I think there was some sort of fake webserver that did something like this already. Basically just linked endlessly to more llm-generated pages of nonsense.

zbentley 6 months ago

There are several!
Some focus on generating content that can be served to waste crawler time: crates.io/crates/iocaine/2.1.0
Some focus on generating linked pages: https://hackaday.com/2025/01/23/trap-naughty-web-crawlers-in...
Some of them play the long game and try to poison models' data: https://codeberg.org/konterfai/konterfai
There are lots more as well; those are just a few of the ones that recently made the rounds.
I suspect that combining approaches will be a tractable way to waste time:
- Anubis-esque systems to defeat or delay easily-deterred or cut-rate crawlers,
- CloudFlare or similar for more invasive-to-real-humans crawler deterrence (perhaps only served to a fraction of traffic or traffic that crosses a suspicion threshold?),
- Junk content rings like Nepenthes as honeypots or "A/B tests" for whether a particular traffic type is an AI or not (if it keeps following nonsense-content links endlessly, it's not a human; if it gives up pretty quickly, it might be--this costs/pisses off users but can be used as a test to better train traffic-analysis rules that trigger the other approaches on this list in response to detected likely-crawler traffic).
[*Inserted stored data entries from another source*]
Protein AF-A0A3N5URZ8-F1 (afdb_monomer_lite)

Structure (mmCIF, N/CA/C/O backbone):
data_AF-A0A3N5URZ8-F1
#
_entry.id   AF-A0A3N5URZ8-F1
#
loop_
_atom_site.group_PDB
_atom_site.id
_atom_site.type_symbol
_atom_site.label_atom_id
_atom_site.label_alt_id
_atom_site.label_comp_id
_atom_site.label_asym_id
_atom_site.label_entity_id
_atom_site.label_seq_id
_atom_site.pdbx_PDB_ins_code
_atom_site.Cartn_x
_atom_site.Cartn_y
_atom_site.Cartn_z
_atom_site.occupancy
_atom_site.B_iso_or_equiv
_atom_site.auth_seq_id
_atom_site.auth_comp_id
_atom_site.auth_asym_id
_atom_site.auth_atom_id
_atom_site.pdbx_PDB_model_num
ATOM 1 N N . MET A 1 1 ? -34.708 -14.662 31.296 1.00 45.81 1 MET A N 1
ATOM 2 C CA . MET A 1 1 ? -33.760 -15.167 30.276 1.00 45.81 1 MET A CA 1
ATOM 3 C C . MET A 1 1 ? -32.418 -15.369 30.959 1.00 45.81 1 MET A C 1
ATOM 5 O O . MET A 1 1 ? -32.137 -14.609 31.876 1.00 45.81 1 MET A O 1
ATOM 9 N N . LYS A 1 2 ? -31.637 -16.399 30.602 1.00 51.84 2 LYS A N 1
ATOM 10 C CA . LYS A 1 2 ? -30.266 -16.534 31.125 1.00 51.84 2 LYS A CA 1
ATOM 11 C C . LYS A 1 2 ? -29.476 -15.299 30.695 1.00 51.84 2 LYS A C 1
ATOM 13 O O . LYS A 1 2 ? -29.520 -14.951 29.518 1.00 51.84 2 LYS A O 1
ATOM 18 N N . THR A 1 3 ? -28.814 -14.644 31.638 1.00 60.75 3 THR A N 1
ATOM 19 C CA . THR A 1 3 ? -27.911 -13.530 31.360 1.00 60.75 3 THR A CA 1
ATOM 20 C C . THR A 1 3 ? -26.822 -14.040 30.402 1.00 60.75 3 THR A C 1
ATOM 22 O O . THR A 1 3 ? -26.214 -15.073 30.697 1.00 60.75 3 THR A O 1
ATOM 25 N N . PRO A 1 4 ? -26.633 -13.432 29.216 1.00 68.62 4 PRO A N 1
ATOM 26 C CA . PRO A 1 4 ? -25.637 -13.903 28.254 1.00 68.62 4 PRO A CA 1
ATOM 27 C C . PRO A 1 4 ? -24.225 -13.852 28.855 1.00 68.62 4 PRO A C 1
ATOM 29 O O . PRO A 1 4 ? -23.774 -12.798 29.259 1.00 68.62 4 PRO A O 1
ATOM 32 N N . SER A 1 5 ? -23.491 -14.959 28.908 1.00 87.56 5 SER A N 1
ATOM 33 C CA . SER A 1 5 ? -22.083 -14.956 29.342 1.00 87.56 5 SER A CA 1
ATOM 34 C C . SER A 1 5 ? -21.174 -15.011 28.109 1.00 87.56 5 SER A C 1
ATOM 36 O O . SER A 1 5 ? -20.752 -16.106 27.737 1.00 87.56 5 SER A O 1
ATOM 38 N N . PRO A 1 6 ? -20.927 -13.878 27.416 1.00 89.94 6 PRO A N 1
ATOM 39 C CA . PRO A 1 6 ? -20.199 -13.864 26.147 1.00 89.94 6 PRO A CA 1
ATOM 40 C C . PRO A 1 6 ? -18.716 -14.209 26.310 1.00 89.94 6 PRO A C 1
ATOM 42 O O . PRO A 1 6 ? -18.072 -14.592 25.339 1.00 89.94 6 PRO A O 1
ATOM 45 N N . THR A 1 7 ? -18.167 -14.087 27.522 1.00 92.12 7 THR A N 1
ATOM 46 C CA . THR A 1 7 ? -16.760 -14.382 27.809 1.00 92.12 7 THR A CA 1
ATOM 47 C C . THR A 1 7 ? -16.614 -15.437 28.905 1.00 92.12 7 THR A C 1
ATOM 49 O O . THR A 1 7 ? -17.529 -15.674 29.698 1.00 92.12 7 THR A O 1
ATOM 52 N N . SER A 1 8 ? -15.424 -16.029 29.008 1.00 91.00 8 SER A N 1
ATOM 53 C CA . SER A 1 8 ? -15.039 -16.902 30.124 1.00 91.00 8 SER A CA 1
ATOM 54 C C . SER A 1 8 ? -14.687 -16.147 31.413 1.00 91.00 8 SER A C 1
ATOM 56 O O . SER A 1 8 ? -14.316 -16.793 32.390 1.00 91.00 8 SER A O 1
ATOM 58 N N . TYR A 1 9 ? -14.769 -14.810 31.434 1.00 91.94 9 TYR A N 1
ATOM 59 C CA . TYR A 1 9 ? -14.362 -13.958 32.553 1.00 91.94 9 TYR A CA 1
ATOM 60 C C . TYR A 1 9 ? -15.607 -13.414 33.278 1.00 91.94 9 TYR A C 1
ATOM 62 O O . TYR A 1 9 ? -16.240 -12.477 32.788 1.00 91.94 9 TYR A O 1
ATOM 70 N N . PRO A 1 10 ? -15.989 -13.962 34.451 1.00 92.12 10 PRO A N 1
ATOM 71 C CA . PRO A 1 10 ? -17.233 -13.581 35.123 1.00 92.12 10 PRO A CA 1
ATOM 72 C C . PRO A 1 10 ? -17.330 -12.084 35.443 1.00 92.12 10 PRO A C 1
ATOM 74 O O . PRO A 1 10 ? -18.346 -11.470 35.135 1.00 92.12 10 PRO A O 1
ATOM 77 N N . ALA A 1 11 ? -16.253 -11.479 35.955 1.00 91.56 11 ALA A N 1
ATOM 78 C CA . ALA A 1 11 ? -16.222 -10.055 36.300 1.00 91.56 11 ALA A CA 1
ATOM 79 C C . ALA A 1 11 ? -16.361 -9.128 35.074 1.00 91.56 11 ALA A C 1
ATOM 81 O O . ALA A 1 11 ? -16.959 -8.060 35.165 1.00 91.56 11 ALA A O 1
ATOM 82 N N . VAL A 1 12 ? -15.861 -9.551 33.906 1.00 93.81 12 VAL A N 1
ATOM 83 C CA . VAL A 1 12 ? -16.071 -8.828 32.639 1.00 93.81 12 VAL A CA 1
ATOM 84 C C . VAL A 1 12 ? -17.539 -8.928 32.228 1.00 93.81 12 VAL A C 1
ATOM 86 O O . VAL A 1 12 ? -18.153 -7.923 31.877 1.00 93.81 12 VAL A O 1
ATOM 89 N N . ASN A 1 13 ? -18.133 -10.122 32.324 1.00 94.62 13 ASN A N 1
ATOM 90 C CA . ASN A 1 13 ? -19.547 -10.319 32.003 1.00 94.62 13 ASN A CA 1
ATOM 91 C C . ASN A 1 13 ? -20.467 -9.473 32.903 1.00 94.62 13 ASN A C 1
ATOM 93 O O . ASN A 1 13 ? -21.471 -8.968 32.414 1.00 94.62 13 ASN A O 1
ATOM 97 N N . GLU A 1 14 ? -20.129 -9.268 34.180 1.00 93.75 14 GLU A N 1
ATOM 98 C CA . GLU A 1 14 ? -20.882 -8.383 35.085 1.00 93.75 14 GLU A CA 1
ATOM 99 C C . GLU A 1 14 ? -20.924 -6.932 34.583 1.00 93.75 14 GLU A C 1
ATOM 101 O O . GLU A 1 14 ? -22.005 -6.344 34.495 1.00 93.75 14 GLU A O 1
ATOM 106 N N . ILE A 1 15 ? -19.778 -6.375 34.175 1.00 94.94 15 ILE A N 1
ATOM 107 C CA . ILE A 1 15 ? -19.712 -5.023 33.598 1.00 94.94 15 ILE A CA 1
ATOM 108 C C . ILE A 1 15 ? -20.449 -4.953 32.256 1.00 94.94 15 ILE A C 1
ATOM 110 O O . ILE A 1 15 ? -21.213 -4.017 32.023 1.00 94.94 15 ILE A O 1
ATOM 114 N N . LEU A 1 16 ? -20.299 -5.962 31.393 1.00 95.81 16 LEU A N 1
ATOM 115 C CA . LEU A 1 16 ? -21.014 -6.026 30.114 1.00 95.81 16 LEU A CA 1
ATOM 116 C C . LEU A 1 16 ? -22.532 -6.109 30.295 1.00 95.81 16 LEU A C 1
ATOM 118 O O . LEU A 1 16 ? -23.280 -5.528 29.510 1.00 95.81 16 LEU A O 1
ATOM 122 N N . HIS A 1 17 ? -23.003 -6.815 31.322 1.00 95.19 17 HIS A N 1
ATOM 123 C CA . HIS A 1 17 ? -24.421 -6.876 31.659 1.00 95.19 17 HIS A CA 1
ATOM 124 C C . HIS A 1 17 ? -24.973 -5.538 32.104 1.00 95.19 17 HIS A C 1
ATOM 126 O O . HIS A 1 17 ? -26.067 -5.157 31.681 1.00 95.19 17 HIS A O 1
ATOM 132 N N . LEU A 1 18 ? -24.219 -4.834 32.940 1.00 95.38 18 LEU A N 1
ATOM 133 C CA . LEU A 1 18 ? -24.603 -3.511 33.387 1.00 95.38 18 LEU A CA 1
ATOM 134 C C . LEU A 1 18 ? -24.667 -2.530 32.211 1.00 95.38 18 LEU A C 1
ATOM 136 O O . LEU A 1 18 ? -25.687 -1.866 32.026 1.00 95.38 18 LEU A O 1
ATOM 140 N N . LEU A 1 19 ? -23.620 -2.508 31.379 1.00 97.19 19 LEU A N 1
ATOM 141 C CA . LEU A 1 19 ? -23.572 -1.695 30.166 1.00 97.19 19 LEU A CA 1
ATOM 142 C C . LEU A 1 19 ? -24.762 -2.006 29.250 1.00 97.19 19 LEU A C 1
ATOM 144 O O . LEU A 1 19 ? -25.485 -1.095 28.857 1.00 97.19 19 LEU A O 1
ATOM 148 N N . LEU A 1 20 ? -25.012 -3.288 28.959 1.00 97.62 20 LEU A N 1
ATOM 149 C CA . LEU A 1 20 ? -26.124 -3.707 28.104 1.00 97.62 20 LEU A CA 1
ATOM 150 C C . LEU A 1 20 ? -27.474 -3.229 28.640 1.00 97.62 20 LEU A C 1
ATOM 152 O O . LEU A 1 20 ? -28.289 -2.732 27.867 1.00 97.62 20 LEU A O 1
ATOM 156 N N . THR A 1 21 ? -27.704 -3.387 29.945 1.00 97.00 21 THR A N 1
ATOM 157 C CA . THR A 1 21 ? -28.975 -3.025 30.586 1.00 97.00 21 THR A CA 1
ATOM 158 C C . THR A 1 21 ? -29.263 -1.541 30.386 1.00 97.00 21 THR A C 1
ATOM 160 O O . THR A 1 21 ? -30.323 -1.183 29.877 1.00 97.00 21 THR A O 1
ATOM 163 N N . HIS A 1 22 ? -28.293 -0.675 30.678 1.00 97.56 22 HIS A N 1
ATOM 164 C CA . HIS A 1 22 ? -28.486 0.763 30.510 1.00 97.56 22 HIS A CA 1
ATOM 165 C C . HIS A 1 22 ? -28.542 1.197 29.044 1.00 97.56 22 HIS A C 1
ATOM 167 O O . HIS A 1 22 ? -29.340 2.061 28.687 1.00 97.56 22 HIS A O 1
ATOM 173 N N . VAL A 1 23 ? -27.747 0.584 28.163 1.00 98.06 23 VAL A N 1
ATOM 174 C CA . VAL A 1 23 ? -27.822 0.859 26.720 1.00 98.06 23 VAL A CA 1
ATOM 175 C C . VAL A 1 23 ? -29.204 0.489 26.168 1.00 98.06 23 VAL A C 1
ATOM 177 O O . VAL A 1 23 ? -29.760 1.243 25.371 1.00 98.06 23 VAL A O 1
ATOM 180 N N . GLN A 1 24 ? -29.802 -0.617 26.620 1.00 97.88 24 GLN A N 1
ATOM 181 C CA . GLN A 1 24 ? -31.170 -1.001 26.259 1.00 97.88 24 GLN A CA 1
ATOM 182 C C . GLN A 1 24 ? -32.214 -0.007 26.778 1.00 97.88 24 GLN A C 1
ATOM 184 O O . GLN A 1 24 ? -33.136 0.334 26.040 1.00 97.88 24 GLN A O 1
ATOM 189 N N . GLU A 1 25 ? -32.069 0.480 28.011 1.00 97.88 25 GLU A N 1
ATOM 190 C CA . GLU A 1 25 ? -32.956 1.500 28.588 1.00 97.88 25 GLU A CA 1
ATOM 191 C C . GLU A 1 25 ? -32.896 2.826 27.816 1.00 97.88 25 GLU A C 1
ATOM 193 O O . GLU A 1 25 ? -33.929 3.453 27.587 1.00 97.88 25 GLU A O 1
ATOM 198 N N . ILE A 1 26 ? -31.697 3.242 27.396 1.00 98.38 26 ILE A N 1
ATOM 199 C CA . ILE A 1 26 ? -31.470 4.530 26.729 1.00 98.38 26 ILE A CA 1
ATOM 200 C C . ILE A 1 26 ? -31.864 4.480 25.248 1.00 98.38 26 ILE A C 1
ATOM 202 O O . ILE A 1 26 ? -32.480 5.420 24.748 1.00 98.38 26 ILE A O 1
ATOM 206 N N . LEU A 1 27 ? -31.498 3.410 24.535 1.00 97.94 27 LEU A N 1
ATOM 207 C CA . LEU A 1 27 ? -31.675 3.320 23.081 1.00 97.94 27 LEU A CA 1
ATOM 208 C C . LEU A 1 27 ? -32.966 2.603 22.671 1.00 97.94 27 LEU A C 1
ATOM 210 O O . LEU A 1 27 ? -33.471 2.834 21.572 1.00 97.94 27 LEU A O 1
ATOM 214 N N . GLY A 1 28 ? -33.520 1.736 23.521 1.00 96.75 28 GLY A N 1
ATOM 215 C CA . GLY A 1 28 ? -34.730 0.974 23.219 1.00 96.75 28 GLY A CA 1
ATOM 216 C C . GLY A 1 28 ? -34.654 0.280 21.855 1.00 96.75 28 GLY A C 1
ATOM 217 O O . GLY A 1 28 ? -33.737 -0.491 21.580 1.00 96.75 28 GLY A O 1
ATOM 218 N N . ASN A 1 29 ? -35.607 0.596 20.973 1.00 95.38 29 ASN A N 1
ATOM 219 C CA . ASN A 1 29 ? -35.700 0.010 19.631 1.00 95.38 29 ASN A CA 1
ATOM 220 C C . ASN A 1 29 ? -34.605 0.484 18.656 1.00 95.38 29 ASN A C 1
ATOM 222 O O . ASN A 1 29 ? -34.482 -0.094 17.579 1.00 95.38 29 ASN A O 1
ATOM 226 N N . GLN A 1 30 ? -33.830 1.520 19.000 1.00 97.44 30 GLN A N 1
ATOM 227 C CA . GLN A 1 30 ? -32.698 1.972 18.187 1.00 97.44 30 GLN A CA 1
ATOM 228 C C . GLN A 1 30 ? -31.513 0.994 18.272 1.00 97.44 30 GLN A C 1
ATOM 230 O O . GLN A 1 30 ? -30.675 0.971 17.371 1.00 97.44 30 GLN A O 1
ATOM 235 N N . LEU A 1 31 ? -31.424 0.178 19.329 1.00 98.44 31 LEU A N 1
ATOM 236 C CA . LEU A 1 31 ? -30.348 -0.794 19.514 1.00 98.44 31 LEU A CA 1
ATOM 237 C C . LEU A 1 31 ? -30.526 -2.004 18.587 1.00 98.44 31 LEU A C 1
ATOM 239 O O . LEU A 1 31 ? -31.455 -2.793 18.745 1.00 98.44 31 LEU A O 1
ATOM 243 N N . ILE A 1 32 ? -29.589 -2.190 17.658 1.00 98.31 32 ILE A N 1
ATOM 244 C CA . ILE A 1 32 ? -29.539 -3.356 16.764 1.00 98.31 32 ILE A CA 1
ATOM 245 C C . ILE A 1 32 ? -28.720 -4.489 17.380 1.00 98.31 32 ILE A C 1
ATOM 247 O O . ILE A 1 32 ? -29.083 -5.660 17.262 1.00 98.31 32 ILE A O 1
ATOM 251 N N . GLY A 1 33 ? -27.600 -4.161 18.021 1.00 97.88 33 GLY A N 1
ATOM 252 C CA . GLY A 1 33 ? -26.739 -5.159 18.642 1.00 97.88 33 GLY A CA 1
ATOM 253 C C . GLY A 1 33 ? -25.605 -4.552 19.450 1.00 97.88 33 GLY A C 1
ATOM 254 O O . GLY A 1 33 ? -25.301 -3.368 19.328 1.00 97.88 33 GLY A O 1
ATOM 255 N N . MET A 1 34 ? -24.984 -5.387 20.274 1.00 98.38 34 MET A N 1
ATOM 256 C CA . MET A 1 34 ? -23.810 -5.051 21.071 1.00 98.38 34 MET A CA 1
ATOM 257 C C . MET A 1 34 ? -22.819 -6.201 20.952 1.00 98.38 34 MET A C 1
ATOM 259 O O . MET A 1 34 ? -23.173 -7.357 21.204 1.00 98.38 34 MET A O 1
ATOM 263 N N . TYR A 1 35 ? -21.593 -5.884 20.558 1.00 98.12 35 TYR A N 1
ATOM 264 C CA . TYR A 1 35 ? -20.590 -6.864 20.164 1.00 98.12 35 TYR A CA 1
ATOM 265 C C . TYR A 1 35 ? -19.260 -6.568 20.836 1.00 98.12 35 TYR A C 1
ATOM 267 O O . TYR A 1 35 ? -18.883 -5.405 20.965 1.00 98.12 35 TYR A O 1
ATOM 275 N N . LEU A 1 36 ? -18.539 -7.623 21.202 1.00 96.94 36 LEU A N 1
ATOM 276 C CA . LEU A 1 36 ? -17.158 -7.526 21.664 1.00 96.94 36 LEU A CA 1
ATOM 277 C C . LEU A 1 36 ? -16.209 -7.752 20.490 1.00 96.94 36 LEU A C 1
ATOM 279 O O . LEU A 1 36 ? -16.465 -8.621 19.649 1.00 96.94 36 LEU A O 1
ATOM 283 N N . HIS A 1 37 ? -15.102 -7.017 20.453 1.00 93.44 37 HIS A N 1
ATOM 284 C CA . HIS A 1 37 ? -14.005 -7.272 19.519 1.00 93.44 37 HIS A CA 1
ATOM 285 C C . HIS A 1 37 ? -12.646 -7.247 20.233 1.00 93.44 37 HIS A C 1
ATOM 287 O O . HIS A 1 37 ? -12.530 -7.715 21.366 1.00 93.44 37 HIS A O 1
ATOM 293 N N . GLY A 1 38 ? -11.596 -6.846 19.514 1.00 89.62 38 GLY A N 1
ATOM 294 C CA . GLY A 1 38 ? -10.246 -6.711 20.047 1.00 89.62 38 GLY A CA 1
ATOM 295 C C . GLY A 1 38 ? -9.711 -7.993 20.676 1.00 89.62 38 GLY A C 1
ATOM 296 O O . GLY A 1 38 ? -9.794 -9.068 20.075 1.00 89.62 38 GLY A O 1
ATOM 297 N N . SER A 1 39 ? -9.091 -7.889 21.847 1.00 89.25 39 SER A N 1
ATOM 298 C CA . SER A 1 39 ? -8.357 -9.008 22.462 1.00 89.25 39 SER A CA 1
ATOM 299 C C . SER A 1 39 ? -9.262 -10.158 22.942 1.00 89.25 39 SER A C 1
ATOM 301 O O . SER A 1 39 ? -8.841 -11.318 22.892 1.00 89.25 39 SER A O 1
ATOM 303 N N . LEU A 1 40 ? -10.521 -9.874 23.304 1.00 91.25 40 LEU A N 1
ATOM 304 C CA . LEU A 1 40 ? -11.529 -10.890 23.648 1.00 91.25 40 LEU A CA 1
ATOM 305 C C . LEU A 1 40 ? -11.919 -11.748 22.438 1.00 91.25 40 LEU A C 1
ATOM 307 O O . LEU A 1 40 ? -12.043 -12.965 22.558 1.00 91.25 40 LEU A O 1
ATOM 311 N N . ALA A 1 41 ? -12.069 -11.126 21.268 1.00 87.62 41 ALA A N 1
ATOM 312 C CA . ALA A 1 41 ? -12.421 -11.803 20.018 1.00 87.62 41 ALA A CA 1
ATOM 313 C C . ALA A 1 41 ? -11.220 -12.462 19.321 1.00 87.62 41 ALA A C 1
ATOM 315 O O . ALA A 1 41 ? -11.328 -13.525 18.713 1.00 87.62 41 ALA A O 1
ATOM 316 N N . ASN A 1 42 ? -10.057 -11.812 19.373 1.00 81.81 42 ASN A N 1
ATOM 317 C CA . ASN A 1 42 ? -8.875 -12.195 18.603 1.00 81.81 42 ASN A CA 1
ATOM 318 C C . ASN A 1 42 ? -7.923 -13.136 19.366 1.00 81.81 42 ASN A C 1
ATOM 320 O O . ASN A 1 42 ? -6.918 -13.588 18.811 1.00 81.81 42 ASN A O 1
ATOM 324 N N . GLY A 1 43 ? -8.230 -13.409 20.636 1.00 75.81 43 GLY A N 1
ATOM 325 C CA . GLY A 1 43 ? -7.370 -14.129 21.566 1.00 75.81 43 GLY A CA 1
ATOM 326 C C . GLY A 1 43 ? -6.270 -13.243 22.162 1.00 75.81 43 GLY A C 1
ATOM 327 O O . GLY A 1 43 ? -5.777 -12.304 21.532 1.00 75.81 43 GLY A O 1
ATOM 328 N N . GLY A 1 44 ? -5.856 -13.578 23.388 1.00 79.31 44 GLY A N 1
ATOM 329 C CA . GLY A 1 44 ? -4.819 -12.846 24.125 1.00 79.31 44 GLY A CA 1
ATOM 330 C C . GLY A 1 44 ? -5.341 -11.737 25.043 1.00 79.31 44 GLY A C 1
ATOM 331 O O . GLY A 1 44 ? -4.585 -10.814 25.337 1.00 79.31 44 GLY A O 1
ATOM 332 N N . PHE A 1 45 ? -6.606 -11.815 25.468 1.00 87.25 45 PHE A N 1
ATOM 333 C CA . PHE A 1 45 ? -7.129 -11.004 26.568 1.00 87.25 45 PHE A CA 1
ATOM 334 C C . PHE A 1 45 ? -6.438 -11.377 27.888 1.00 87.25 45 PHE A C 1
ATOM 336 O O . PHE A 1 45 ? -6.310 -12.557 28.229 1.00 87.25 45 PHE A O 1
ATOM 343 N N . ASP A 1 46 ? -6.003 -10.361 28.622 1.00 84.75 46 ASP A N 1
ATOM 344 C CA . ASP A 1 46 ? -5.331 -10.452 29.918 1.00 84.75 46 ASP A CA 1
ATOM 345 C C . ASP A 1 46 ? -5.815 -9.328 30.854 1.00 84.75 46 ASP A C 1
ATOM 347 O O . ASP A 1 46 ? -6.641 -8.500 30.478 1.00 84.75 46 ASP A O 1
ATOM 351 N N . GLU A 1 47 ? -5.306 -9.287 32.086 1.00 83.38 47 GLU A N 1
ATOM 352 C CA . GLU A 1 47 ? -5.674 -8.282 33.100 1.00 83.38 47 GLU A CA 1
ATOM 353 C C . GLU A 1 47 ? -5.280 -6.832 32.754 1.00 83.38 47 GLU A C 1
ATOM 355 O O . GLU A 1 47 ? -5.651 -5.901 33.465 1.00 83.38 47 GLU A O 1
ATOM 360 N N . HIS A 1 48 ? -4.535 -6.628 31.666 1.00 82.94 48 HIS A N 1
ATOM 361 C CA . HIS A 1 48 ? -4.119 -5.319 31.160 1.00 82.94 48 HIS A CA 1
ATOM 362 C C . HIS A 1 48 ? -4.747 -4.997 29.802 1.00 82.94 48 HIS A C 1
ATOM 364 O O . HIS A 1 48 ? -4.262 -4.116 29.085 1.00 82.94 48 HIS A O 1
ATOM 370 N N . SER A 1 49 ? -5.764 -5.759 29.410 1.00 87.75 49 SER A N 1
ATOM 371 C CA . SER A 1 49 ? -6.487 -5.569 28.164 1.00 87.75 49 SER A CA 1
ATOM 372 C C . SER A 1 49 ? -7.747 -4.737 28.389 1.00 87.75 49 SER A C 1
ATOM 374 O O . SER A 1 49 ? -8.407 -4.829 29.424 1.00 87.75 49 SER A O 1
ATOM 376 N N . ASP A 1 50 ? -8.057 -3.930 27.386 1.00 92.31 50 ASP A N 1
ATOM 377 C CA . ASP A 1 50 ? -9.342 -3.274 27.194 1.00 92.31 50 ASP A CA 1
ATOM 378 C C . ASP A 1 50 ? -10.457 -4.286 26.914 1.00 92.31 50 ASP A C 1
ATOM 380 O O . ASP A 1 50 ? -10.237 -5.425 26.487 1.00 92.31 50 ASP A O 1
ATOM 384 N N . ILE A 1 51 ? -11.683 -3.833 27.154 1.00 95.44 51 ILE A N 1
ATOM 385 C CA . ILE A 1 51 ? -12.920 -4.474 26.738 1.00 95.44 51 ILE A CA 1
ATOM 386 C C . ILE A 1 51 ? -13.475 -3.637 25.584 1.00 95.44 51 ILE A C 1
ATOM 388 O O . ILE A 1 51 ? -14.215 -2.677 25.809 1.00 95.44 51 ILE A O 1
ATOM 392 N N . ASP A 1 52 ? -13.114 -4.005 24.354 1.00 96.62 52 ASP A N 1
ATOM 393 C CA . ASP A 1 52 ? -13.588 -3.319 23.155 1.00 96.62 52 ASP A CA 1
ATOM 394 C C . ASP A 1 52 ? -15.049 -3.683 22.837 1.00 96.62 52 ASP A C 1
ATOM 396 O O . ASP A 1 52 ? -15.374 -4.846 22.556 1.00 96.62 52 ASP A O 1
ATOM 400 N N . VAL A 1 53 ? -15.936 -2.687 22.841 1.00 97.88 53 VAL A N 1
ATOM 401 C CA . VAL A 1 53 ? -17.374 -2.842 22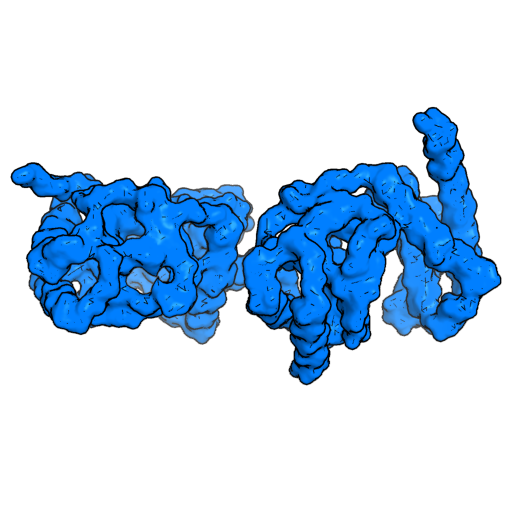.598 1.00 97.88 53 VAL A CA 1
ATOM 402 C C . VAL A 1 53 ? -17.819 -1.974 21.424 1.00 97.88 53 VAL A C 1
ATOM 404 O O . VAL A 1 53 ? -17.698 -0.751 21.432 1.00 97.88 53 VAL A O 1
ATOM 407 N N . THR A 1 54 ? -18.454 -2.598 20.434 1.00 98.31 54 THR A N 1
ATOM 408 C CA . THR A 1 54 ? -19.200 -1.883 19.391 1.00 98.31 54 THR A CA 1
ATOM 409 C C . THR A 1 54 ? -20.700 -2.038 19.630 1.00 98.31 54 THR A C 1
ATOM 411 O O . THR A 1 54 ? -21.238 -3.149 19.609 1.00 98.31 54 THR A O 1
ATOM 414 N N . VAL A 1 55 ? -21.388 -0.915 19.822 1.00 98.56 55 VAL A N 1
ATOM 415 C CA . VAL A 1 55 ? -22.848 -0.816 19.892 1.00 98.56 55 VAL A CA 1
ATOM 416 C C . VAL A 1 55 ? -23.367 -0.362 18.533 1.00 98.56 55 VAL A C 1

- Model poisoners out of sheer pettiness, if it brings you joy.
I also wonder if serving taboo traffic (e.g. legal but beyond-the-pale for most commercial applications porn/erotica) would deter some AI crawlers. There might be front-side content filters that either blacklist or de-prioritize sites whose main content appears (to the crawler) to be at some intersection of inappropriate, prohibited, and not widely-enough related to model output as to be in demand.